» **Extracted material**:
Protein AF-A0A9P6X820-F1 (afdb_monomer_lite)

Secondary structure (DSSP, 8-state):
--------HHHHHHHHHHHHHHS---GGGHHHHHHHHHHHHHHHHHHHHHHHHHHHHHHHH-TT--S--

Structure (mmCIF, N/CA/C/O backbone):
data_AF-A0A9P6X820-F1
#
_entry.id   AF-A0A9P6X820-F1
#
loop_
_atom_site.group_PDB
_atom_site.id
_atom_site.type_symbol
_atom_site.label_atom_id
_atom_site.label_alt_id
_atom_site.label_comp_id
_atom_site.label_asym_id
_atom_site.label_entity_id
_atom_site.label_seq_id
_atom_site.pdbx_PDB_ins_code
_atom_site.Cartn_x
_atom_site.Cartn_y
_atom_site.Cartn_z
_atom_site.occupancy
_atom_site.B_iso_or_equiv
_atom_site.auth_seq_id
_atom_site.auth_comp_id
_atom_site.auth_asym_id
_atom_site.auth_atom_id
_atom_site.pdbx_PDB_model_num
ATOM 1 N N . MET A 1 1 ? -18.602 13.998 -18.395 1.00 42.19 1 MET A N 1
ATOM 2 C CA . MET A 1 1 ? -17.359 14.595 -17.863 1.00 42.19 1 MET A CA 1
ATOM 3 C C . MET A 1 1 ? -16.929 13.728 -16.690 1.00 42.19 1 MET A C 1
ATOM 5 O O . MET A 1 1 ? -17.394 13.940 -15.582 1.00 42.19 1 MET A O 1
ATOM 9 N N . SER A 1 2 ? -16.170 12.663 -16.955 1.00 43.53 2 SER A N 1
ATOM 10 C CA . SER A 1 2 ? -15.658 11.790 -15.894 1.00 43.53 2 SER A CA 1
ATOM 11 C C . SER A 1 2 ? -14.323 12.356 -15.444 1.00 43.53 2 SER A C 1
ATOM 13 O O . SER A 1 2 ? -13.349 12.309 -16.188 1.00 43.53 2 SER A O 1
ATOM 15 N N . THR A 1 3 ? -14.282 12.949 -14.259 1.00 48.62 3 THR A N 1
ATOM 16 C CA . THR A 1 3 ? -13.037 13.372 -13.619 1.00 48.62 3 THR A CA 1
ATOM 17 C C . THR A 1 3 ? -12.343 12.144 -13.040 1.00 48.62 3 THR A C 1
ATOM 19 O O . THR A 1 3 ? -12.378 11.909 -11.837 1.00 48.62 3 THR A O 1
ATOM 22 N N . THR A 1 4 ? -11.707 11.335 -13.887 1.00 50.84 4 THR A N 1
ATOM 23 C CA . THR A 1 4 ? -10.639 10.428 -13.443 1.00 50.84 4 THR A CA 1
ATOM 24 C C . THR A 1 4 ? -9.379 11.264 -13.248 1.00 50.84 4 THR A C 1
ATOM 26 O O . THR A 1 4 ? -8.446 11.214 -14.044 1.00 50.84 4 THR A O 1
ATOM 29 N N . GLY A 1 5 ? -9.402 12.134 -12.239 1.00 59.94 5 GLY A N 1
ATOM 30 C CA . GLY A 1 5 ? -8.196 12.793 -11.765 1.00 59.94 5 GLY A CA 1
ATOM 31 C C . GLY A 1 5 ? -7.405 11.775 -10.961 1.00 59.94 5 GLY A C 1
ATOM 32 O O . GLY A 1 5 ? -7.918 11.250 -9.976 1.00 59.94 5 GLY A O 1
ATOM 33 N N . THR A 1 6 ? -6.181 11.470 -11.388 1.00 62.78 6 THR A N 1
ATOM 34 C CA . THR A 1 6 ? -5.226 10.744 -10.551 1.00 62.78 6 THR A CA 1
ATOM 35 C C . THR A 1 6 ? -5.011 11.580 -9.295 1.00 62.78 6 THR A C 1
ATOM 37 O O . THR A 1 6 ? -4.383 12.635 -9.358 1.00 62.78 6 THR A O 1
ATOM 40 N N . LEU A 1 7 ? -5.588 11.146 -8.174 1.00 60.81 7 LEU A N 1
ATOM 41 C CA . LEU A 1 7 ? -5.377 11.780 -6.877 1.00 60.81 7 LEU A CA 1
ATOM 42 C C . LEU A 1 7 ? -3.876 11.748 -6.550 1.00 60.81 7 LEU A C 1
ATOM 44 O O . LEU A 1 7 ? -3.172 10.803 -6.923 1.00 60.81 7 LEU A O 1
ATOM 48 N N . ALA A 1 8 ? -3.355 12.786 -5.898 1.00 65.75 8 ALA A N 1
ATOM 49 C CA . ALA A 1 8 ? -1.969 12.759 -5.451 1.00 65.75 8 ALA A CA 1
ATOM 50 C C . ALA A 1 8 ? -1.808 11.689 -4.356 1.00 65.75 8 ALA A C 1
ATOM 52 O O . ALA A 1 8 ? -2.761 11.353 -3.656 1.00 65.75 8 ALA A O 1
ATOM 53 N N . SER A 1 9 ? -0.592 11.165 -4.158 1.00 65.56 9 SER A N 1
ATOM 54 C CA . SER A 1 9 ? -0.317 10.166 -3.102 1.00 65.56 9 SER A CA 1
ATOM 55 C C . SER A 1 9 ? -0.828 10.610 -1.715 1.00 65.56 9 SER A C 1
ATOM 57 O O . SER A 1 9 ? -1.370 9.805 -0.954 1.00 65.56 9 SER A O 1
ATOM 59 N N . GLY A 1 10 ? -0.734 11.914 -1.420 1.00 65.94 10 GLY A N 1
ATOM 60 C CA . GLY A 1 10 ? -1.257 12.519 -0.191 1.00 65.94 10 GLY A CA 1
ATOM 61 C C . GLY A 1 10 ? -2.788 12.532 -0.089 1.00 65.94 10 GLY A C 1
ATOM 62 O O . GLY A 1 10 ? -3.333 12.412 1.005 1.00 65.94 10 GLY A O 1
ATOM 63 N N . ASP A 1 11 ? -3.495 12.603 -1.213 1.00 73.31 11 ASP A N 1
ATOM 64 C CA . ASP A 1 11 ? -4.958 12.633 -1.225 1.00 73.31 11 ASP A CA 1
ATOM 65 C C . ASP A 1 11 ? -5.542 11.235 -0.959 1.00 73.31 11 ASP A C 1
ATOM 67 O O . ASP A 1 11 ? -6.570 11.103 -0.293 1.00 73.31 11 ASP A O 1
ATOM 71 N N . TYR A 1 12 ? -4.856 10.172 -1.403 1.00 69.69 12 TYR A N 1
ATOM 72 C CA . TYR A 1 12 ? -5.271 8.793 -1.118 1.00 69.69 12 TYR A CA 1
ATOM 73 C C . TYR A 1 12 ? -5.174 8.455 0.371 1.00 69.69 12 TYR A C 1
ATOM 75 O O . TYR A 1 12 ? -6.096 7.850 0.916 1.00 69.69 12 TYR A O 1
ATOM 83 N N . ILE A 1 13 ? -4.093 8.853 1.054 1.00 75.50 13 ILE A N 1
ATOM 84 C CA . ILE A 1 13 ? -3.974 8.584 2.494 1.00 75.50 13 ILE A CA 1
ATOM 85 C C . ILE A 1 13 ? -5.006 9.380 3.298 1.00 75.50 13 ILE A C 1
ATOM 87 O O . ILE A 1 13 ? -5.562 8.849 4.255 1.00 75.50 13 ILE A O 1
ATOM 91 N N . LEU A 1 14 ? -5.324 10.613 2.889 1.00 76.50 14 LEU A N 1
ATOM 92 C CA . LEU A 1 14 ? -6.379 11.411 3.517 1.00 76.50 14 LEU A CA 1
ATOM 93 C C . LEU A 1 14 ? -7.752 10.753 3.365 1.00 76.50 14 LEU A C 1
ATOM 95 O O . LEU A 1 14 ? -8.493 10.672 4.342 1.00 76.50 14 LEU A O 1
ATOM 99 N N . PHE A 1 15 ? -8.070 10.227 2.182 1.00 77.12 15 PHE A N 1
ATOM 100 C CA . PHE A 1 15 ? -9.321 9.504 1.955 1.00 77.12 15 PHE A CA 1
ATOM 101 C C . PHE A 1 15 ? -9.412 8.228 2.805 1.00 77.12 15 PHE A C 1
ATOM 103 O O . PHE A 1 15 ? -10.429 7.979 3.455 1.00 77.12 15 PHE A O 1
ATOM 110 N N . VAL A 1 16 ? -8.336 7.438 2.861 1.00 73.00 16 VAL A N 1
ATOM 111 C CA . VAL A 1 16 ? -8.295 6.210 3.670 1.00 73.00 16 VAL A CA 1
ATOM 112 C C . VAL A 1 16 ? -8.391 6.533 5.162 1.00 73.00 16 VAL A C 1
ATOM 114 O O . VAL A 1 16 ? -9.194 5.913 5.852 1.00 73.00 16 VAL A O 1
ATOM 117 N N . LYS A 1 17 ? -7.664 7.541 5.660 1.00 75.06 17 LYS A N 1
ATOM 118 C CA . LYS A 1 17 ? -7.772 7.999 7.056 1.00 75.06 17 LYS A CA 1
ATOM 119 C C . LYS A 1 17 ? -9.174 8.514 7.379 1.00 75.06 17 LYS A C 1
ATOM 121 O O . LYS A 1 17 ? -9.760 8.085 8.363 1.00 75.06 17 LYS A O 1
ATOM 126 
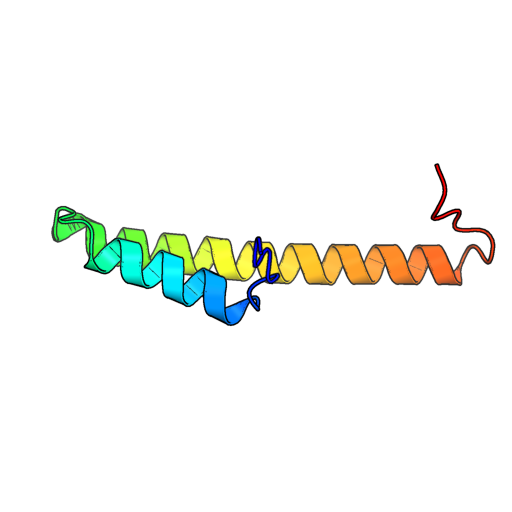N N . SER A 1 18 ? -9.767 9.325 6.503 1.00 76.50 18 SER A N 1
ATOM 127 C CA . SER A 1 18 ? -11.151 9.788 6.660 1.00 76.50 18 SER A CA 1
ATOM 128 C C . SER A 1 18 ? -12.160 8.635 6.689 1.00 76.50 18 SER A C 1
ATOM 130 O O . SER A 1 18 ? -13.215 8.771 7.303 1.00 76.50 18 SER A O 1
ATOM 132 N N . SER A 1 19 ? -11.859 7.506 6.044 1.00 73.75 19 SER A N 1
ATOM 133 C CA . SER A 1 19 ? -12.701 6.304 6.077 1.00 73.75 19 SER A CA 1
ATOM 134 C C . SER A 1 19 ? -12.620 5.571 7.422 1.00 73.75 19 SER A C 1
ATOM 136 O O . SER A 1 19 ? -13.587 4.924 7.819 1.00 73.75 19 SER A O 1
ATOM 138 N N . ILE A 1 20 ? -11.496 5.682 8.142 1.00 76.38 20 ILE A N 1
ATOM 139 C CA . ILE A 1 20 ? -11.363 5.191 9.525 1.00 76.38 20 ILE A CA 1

» **Exercise requirements**: Every line from the line containing "ATOM 63 N N" through the line containing "ATOM 72 C CA" in the records above must be retyped exactly. Leave out the rest.

» **Solution to this problem**:
ATOM 63 N N . ASP A 1 11 ? -3.495 12.603 -1.213 1.00 73.31 11 ASP A N 1
ATOM 64 C CA . ASP A 1 11 ? -4.958 12.633 -1.225 1.00 73.31 11 ASP A CA 1
ATOM 65 C C . ASP A 1 11 ? -5.542 11.235 -0.959 1.00 73.31 11 ASP A C 1
ATOM 67 O O . ASP A 1 11 ? -6.570 11.103 -0.293 1.00 73.31 11 ASP A O 1
ATOM 71 N N . TYR A 1 12 ? -4.856 10.172 -1.403 1.00 69.69 12 TYR A N 1
ATOM 72 C CA . TYR A 1 12 ? -5.271 8.793 -1.118 1.00 69.69 12 TYR A CA 1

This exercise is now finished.